## THE TASK:
The lines to reproduce from the material below are those from the one containing "data_AF-A0A453MA55-F1" through the one containing "ATOM 16 C CA", both included; write them out exactly and add nothing.

## MATERIALS PROVIDED:
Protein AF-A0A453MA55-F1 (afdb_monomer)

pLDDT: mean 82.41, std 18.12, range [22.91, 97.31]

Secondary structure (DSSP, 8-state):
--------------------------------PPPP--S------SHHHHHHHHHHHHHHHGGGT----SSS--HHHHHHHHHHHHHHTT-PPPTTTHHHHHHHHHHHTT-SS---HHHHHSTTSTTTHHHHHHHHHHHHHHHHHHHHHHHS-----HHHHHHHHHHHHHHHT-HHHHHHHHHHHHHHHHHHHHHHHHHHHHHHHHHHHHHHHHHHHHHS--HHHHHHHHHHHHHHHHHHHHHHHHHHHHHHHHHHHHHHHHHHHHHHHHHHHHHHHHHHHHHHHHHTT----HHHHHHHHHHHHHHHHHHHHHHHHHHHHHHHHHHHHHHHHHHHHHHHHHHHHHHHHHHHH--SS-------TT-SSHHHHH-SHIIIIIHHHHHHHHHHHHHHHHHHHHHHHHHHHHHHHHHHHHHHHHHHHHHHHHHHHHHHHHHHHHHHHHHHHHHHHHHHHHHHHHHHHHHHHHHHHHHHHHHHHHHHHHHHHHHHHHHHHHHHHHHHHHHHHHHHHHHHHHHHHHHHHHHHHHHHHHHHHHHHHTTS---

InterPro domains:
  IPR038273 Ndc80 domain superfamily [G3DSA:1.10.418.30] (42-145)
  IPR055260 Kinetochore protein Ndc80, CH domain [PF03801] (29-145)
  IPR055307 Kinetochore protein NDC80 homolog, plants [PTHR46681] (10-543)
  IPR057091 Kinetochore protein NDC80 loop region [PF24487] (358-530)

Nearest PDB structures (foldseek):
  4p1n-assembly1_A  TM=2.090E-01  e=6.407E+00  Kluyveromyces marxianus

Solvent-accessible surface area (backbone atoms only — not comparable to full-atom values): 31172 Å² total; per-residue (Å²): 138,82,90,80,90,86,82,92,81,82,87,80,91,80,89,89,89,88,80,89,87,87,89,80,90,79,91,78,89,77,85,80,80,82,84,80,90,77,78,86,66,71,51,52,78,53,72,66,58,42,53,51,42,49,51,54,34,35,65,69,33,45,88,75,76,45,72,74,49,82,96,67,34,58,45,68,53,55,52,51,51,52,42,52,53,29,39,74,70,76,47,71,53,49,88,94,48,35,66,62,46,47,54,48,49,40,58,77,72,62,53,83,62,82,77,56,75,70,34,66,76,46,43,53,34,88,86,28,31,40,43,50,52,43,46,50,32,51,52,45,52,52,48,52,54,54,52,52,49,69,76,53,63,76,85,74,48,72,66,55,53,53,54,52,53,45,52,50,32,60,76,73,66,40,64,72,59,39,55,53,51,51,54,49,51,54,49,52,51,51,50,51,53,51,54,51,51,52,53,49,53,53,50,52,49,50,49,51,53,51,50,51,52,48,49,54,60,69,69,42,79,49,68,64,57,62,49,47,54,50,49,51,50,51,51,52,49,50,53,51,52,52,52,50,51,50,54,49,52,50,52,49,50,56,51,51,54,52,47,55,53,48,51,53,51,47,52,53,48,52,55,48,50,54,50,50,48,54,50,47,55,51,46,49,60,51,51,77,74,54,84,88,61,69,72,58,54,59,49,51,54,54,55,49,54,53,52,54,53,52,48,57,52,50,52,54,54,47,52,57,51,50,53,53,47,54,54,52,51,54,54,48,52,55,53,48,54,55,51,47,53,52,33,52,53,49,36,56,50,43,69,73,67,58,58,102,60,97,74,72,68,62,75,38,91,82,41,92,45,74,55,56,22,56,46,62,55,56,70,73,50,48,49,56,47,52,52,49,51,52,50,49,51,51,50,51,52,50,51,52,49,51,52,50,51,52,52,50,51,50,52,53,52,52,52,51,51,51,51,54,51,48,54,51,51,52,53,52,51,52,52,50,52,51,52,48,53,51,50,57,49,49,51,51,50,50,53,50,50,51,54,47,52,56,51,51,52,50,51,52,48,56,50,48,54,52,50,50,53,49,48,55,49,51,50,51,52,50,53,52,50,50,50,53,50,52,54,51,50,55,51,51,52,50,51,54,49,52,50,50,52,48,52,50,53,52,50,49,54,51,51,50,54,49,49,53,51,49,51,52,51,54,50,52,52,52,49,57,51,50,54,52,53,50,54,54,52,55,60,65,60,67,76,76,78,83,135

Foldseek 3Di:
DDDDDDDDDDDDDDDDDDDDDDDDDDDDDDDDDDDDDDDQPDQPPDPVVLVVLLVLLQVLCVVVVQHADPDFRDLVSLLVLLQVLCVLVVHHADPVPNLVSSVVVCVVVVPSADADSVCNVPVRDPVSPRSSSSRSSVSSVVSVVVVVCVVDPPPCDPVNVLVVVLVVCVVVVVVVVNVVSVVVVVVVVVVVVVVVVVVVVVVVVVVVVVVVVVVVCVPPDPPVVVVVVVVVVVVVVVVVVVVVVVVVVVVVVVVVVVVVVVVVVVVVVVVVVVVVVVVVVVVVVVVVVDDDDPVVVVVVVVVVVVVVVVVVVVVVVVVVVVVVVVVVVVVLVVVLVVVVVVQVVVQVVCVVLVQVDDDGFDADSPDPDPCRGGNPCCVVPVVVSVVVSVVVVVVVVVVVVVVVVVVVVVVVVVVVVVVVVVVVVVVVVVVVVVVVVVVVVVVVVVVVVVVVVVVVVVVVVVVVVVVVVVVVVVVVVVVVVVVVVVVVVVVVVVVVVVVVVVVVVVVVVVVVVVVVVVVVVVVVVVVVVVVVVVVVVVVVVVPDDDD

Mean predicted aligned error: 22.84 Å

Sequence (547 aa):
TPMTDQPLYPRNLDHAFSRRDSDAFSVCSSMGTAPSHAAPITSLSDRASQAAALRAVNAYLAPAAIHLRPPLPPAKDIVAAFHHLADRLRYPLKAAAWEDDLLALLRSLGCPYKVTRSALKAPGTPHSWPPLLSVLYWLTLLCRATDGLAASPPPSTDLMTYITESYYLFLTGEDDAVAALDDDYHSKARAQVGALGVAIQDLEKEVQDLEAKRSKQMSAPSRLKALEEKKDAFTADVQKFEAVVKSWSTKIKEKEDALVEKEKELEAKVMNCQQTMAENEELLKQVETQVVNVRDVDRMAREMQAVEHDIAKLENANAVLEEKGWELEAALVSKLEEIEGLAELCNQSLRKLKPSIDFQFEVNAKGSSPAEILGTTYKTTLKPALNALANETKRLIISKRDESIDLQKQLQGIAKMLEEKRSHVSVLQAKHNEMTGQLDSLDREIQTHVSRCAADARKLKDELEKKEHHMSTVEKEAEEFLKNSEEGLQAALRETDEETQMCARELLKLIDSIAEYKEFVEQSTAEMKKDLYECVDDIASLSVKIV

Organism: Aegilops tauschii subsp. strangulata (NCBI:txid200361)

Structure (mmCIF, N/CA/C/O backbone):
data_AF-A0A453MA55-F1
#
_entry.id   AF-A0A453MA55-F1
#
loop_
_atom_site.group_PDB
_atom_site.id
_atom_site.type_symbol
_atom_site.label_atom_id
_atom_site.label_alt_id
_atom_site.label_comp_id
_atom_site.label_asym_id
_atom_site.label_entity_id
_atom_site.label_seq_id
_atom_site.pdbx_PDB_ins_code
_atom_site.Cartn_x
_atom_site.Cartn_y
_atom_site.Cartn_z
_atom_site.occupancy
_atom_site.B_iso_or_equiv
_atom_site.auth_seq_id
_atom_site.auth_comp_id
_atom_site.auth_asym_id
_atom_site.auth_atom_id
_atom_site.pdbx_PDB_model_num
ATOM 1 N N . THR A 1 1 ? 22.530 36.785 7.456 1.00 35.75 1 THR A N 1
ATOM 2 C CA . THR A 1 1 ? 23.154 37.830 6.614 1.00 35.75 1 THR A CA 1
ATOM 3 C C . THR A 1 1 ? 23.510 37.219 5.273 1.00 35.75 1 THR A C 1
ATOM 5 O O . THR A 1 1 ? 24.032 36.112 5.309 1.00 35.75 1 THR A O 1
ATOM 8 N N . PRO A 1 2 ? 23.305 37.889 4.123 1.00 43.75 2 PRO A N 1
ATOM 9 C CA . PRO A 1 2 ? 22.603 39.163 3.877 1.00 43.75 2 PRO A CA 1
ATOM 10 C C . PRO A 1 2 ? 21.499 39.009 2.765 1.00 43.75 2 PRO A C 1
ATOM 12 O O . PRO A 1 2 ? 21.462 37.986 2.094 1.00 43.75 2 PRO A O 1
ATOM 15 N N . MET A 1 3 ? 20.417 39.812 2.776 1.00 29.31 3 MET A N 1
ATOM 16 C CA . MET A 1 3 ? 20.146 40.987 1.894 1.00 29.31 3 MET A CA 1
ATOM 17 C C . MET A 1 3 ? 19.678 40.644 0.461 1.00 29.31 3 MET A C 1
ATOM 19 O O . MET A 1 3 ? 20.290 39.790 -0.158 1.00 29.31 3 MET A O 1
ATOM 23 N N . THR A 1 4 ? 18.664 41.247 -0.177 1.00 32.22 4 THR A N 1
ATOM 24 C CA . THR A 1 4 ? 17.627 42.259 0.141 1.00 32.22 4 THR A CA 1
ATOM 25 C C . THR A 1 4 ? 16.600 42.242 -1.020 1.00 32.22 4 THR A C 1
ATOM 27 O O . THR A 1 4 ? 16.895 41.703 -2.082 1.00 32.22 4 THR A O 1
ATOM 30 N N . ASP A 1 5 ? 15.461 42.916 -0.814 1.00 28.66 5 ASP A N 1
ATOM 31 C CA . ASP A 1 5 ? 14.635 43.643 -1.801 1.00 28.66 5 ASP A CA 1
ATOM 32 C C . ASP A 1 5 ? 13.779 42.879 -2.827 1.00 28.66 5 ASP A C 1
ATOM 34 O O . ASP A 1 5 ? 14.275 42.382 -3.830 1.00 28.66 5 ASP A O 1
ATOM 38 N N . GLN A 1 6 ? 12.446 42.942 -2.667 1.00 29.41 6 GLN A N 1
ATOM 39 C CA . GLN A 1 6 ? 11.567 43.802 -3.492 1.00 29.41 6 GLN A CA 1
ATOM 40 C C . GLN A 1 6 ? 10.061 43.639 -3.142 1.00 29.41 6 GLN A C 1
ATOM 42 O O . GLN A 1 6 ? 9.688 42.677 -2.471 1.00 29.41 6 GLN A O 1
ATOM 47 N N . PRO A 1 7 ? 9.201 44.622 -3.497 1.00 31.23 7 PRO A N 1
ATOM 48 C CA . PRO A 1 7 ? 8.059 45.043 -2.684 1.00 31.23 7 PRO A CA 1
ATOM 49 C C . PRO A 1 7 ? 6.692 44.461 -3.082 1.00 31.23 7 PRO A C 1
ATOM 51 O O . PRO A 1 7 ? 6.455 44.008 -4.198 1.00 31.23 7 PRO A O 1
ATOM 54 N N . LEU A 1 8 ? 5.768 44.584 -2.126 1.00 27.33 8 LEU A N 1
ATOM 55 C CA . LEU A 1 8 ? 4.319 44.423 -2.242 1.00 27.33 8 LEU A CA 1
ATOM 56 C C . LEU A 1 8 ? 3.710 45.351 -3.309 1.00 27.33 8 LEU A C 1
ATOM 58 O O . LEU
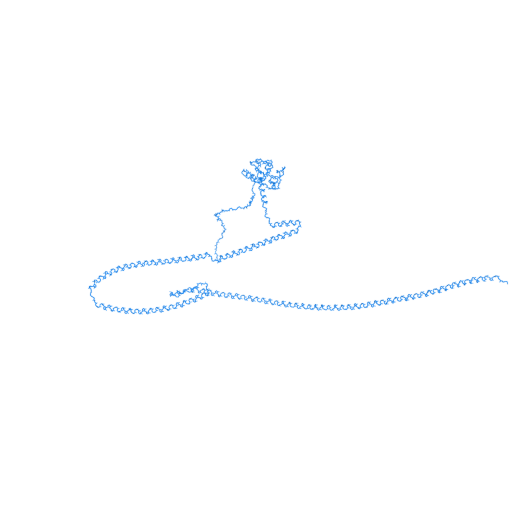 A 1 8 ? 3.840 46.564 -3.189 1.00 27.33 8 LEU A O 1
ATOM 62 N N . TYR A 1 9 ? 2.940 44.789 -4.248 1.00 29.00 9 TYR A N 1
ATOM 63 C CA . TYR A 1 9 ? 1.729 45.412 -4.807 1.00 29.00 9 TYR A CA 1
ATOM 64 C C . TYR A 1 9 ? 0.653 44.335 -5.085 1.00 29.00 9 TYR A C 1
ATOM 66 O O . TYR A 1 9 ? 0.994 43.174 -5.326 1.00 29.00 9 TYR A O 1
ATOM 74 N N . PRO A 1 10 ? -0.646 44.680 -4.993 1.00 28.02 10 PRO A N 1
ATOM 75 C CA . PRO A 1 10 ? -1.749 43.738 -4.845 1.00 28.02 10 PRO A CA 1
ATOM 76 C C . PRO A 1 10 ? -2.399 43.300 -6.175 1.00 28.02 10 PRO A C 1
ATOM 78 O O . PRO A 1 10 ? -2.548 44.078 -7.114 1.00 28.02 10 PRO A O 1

## THE COMPLETED TASK:
data_AF-A0A453MA55-F1
#
_entry.id   AF-A0A453MA55-F1
#
loop_
_atom_site.group_PDB
_atom_site.id
_atom_site.type_symbol
_atom_site.label_atom_id
_atom_site.label_alt_id
_atom_site.label_comp_id
_atom_site.label_asym_id
_atom_site.label_entity_id
_atom_site.label_seq_id
_atom_site.pdbx_PDB_ins_code
_atom_site.Cartn_x
_atom_site.Cartn_y
_atom_site.Cartn_z
_atom_site.occupancy
_atom_site.B_iso_or_equiv
_atom_site.auth_seq_id
_atom_site.auth_comp_id
_atom_site.auth_asym_id
_atom_site.auth_atom_id
_atom_site.pdbx_PDB_model_num
ATOM 1 N N . THR A 1 1 ? 22.530 36.785 7.456 1.00 35.75 1 THR A N 1
ATOM 2 C CA . THR A 1 1 ? 23.154 37.830 6.614 1.00 35.75 1 THR A CA 1
ATOM 3 C C . THR A 1 1 ? 23.510 37.219 5.273 1.00 35.75 1 THR A C 1
ATOM 5 O O . THR A 1 1 ? 24.032 36.112 5.309 1.00 35.75 1 THR A O 1
ATOM 8 N N . PRO A 1 2 ? 23.305 37.889 4.123 1.00 43.75 2 PRO A N 1
ATOM 9 C CA . PRO A 1 2 ? 22.603 39.163 3.877 1.00 43.75 2 PRO A CA 1
ATOM 10 C C . PRO A 1 2 ? 21.499 39.009 2.765 1.00 43.75 2 PRO A C 1
ATOM 12 O O . PRO A 1 2 ? 21.462 37.986 2.094 1.00 43.75 2 PRO A O 1
ATOM 15 N N . MET A 1 3 ? 20.417 39.812 2.776 1.00 29.31 3 MET A N 1
ATOM 16 C CA . MET A 1 3 ? 20.146 40.987 1.894 1.00 29.31 3 MET A CA 1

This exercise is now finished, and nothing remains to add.